My Pretty Pony
- Oversized slip-cased edition cover
- Author: Stephen King
- Illustrator: Barbara Kruger
- Cover artist: Barbara Kruger
- Language: English
- Genre: Parable short story
- Publisher: Alfred A. Knopf
- Publication date: December 1988
- Publication place: United States
- Media type: Print (Paperback)
- Pages: 100 pp
- ISBN: 978-0-394-58037-1

= My Pretty Pony =

1988 short story by Stephen King

"My Pretty Pony" is a short story written by Stephen King and illustrated by the artist Barbara Kruger. It was the sixth publication in the Whitney Museum of American Art artist and writer series. An original limited coffee table book edition of 250 was published in 1988 and was an oversized fine press slip-cased book with stainless steel faced boards and digital clock inset into the front cover. A trade edition of 15,000 was later published by Alfred A. Knopf in 1989. In 1993, the story was included in King's collection Nightmares & Dreamscapes.

==Plot summary==

An elderly man, his death rapidly approaching, takes his young grandson up onto a hill behind his house and gives the boy his pocket watch. Then, standing among falling apple blossoms, the man also "gives instruction" on the nature of time: how when you grow up, it begins to move faster and faster, slipping away from you in great chunks if you don't hold tightly onto it. Time is a pretty pony, with a wicked heart.

==Background==
In his note on the story in Nightmares and Dreamscapes, King says the piece was originally a flashback scene included in a full-length novel-in-progress in which the grandson was now a brutal hitman reflecting on his childhood. The novel was intended to be published under King's Richard Bachman pseudonym, but the author grew disenchanted with the work, and finally scrapped it entirely.
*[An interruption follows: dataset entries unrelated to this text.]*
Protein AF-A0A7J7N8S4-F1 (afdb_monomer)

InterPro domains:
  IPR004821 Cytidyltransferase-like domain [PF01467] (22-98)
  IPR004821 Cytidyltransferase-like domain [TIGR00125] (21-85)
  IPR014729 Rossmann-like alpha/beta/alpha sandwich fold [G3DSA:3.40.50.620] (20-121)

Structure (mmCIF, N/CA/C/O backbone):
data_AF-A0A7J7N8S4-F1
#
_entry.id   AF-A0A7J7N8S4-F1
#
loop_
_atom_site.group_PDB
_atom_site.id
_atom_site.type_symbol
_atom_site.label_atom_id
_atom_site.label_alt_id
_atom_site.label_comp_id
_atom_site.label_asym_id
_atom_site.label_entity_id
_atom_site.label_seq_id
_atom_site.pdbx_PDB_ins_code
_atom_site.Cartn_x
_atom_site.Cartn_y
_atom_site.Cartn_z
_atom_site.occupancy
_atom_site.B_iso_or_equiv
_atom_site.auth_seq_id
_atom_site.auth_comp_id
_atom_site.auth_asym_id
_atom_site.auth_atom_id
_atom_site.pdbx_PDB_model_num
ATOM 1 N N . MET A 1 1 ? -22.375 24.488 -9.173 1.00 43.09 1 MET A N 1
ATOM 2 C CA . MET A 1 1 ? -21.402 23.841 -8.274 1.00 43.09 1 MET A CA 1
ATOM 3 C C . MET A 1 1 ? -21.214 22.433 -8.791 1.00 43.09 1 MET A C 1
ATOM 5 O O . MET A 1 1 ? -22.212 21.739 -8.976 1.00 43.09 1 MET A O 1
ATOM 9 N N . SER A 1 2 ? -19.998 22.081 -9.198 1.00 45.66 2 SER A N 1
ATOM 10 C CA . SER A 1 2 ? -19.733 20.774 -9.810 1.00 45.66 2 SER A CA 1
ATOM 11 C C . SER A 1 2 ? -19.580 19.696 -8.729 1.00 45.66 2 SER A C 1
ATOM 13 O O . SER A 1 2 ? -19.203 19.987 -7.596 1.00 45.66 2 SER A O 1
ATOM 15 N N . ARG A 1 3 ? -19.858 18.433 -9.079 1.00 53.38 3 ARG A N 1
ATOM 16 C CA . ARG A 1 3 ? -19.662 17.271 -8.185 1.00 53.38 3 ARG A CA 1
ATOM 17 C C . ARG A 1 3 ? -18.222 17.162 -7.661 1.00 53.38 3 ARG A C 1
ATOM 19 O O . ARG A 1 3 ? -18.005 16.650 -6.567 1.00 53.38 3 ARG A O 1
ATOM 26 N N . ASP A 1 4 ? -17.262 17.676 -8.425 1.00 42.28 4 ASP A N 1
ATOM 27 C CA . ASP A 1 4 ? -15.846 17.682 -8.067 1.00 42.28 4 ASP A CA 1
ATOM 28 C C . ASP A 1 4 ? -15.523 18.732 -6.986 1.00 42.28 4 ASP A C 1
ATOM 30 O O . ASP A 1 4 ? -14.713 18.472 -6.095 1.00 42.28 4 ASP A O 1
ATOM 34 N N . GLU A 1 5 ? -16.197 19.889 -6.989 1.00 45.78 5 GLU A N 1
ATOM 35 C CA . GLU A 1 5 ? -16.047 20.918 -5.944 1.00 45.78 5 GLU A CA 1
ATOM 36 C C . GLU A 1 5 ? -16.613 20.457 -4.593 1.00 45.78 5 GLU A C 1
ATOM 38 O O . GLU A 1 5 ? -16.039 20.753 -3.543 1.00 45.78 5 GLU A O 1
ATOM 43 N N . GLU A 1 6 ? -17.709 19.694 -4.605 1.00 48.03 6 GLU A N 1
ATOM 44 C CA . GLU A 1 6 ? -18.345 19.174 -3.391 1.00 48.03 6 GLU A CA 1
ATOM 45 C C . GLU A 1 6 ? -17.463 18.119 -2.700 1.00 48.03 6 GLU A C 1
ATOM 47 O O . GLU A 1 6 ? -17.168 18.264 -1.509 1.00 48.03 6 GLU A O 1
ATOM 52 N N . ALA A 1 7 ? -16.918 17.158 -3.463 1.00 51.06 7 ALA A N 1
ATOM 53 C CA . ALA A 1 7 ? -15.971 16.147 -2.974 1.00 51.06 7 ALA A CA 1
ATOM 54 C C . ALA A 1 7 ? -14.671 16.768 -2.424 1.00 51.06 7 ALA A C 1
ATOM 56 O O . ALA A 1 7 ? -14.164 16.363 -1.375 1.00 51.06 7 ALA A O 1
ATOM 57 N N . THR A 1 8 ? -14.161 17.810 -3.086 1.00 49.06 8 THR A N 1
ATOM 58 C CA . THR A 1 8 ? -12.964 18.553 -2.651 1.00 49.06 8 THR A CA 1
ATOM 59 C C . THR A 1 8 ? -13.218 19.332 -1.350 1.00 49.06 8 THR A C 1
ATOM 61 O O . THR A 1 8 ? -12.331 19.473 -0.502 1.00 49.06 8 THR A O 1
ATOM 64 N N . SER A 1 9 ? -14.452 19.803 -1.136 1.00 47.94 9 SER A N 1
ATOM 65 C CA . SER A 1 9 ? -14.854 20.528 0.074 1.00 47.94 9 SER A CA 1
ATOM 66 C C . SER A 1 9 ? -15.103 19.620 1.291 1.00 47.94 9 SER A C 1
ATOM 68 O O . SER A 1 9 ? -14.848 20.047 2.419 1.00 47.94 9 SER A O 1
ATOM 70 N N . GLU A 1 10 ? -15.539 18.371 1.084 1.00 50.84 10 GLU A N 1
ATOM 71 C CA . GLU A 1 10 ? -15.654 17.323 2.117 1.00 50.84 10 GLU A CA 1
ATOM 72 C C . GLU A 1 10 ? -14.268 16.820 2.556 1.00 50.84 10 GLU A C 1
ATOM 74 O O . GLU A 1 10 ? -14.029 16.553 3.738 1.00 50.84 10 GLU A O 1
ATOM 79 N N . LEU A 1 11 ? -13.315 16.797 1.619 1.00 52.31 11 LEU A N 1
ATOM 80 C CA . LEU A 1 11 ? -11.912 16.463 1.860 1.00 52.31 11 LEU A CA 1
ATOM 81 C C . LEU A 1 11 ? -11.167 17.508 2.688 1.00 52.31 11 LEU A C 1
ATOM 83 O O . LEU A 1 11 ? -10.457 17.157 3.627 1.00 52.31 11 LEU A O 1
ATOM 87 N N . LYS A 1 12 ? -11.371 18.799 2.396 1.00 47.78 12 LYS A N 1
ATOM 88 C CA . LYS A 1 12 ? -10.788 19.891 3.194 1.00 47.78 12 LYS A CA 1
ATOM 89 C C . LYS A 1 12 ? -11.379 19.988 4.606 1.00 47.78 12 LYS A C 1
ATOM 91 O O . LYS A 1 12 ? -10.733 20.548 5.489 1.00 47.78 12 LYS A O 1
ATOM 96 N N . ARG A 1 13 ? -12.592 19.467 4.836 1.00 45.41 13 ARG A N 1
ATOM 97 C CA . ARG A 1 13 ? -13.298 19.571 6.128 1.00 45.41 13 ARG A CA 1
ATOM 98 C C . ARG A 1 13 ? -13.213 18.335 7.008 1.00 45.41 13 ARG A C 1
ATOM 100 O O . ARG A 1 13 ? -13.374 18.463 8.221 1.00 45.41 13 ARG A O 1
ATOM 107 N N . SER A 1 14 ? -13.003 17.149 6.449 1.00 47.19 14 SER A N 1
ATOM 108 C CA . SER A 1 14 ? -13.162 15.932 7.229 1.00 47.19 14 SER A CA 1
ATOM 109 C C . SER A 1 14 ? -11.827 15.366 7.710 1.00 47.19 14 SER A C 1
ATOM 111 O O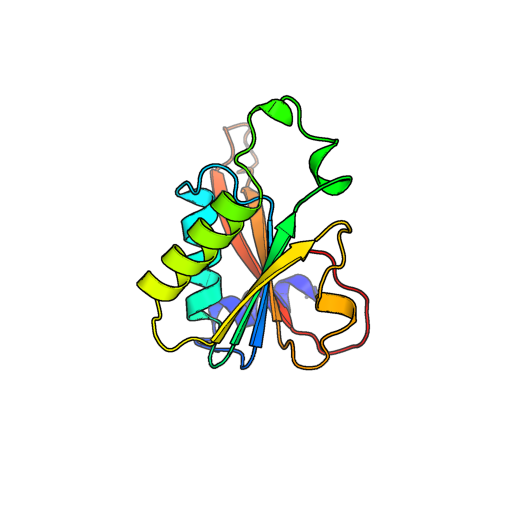 . SER A 1 14 ? -11.007 14.836 6.970 1.00 47.19 14 SER A O 1
ATOM 113 N N . ARG A 1 15 ? -11.681 15.344 9.037 1.00 55.22 15 ARG A N 1
ATOM 114 C CA . ARG A 1 15 ? -10.877 14.354 9.776 1.00 55.22 15 ARG A CA 1
ATOM 115 C C . ARG A 1 15 ? -11.463 12.932 9.612 1.00 55.22 15 ARG A C 1
ATOM 117 O O . ARG A 1 15 ? -11.377 12.131 10.543 1.00 55.22 15 ARG A O 1
ATOM 124 N N . ALA A 1 16 ? -12.161 12.640 8.509 1.00 61.41 16 ALA A N 1
ATOM 125 C CA . ALA A 1 16 ? -12.868 11.384 8.322 1.00 61.41 16 ALA A CA 1
ATOM 126 C C . ALA A 1 16 ? -11.854 10.289 8.010 1.00 61.41 16 ALA A C 1
ATOM 128 O O . ALA A 1 16 ? -11.126 10.344 7.022 1.00 61.41 16 ALA A O 1
ATOM 129 N N . SER A 1 17 ? -11.820 9.297 8.892 1.00 76.31 17 SER A N 1
ATOM 130 C CA . SER A 1 17 ? -11.214 8.005 8.610 1.00 76.31 17 SER A CA 1
ATOM 131 C C . SER A 1 17 ? -12.298 7.071 8.076 1.00 76.31 17 SER A C 1
ATOM 133 O O . SER A 1 17 ? -13.428 7.073 8.568 1.00 76.31 17 SER A O 1
ATOM 135 N N . TYR A 1 18 ? -11.950 6.285 7.069 1.00 84.75 18 TYR A N 1
ATOM 136 C CA . TYR A 1 18 ? -12.797 5.299 6.410 1.00 84.75 18 TYR A CA 1
ATOM 137 C C . TYR A 1 18 ? -12.467 3.908 6.949 1.00 84.75 18 TYR A C 1
ATOM 139 O O . TYR A 1 18 ? -11.300 3.634 7.216 1.00 84.75 18 TYR A O 1
ATOM 147 N N . GLY A 1 19 ? -13.458 3.024 7.101 1.00 86.12 19 GLY A N 1
ATOM 148 C CA . GLY A 1 19 ? -13.233 1.673 7.636 1.00 86.12 19 GLY A CA 1
ATOM 149 C C . GLY A 1 19 ? -12.163 0.915 6.846 1.00 86.12 19 GLY A C 1
ATOM 150 O O . GLY A 1 19 ? -11.155 0.480 7.406 1.00 86.12 19 GLY A O 1
ATOM 151 N N . ALA A 1 20 ? -12.323 0.872 5.523 1.00 86.50 20 ALA A N 1
ATOM 152 C CA . ALA A 1 20 ? -11.344 0.323 4.598 1.00 86.50 20 ALA A CA 1
ATOM 153 C C . ALA A 1 20 ? -11.023 1.278 3.440 1.00 86.50 20 ALA A C 1
ATOM 155 O O . ALA A 1 20 ? -11.915 1.873 2.829 1.00 86.50 20 ALA A O 1
ATOM 156 N N . VAL A 1 21 ? -9.738 1.384 3.115 1.00 89.25 21 VAL A N 1
ATOM 157 C CA . VAL A 1 21 ? -9.208 2.224 2.033 1.00 89.25 21 VAL A CA 1
ATOM 158 C C . VAL A 1 21 ? -8.439 1.364 1.036 1.00 89.25 21 VAL A C 1
ATOM 160 O O . VAL A 1 21 ? -7.766 0.418 1.438 1.00 89.25 21 VAL A O 1
ATOM 163 N N . VAL A 1 22 ? -8.490 1.709 -0.249 1.00 88.19 22 VAL A N 1
ATOM 164 C CA . VAL A 1 22 ? -7.685 1.074 -1.299 1.00 88.19 22 VAL A CA 1
ATOM 165 C C . VAL A 1 22 ? -6.886 2.106 -2.107 1.00 88.19 22 VAL A C 1
ATOM 167 O O . VAL A 1 22 ? -7.296 3.260 -2.254 1.00 88.19 22 VAL A O 1
ATOM 170 N N . LEU A 1 23 ? -5.726 1.703 -2.620 1.00 90.19 23 LEU A N 1
ATOM 171 C CA . LEU A 1 23 ? -4.922 2.477 -3.567 1.00 90.19 23 LEU A CA 1
ATOM 172 C C . LEU A 1 23 ? -4.096 1.558 -4.478 1.00 90.19 23 LEU A C 1
ATOM 174 O O . LEU A 1 23 ? -3.871 0.394 -4.150 1.00 90.19 23 LEU A O 1
ATOM 178 N N . GLY A 1 24 ? -3.632 2.096 -5.606 1.00 89.12 24 GLY A N 1
ATOM 179 C CA . GLY A 1 24 ? -2.823 1.389 -6.595 1.00 89.12 24 GLY A CA 1
ATOM 180 C C . GLY A 1 24 ? -1.542 2.134 -6.952 1.00 89.12 24 GLY A C 1
ATOM 181 O O . GLY A 1 24 ? -1.446 3.354 -6.804 1.00 89.12 24 GLY A O 1
ATOM 182 N N . GLY A 1 25 ? -0.534 1.395 -7.409 1.00 88.19 25 GLY A N 1
ATOM 183 C CA . GLY A 1 25 ? 0.696 1.984 -7.923 1.00 88.19 25 GLY A CA 1
ATOM 184 C C . GLY A 1 25 ? 1.766 0.956 -8.266 1.00 88.19 25 GLY A C 1
ATOM 185 O O . GLY A 1 25 ? 1.702 -0.213 -7.895 1.00 88.19 25 GLY A O 1
ATOM 186 N N . THR A 1 26 ? 2.807 1.393 -8.978 1.00 89.50 26 THR A N 1
ATOM 187 C CA . THR A 1 26 ? 3.977 0.533 -9.203 1.00 89.50 26 THR A CA 1
ATOM 188 C C . THR A 1 26 ? 4.827 0.407 -7.941 1.00 89.50 26 THR A C 1
ATOM 190 O O . THR A 1 26 ? 5.367 -0.662 -7.703 1.00 89.50 26 THR A O 1
ATOM 193 N N . PHE A 1 27 ? 4.957 1.463 -7.132 1.00 91.69 27 PHE A N 1
ATOM 194 C CA . PHE A 1 27 ? 5.795 1.467 -5.920 1.00 91.69 27 PHE A CA 1
ATOM 195 C C . PHE A 1 27 ? 7.235 0.975 -6.151 1.00 91.69 27 PHE A C 1
ATOM 197 O O . PHE A 1 27 ? 7.827 0.336 -5.288 1.00 91.69 27 PHE A O 1
ATOM 204 N N . ASP A 1 28 ? 7.795 1.269 -7.326 1.00 89.75 28 ASP A N 1
ATOM 205 C CA . ASP A 1 28 ? 9.206 1.014 -7.617 1.00 89.75 28 ASP A CA 1
ATOM 206 C C . ASP A 1 28 ? 10.084 1.958 -6.792 1.00 89.75 28 ASP A C 1
ATOM 208 O O . ASP A 1 28 ? 9.770 3.151 -6.704 1.00 89.75 28 ASP A O 1
ATOM 212 N N . ARG A 1 29 ? 11.145 1.426 -6.174 1.00 89.00 29 ARG A N 1
ATOM 213 C CA . ARG A 1 29 ? 12.139 2.155 -5.373 1.00 89.00 29 ARG A CA 1
ATOM 214 C C . ARG A 1 29 ? 11.490 3.180 -4.461 1.00 89.00 29 ARG A C 1
ATOM 216 O O . ARG A 1 29 ? 11.565 4.379 -4.721 1.00 89.00 29 ARG A O 1
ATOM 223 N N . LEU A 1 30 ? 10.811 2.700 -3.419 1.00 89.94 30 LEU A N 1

King references this concept again in the "Sorry, Right Number" screenplay (also collected in Nightmares and Dreamscapes), where a direction states that a character's "pretty pony has done its fair share of running" (indicating that they have aged relatively rapidly).

==Adaptations==

My Pretty Pony (2009) is also a Dollar Baby short film, based on the Stephen King short story, directed by Mikhail Tank and starring Paul Marin (HD/SAG/4.4 minutes).

In May 2017, Saw star Tobin Bell was set to star in a short film based on the short story, directed by Luke Jaden and produced by Phil Wurtzel of Friel Films and Josh Boone.

The audiobook of this short story is read by musician Jerry Garcia of the Grateful Dead.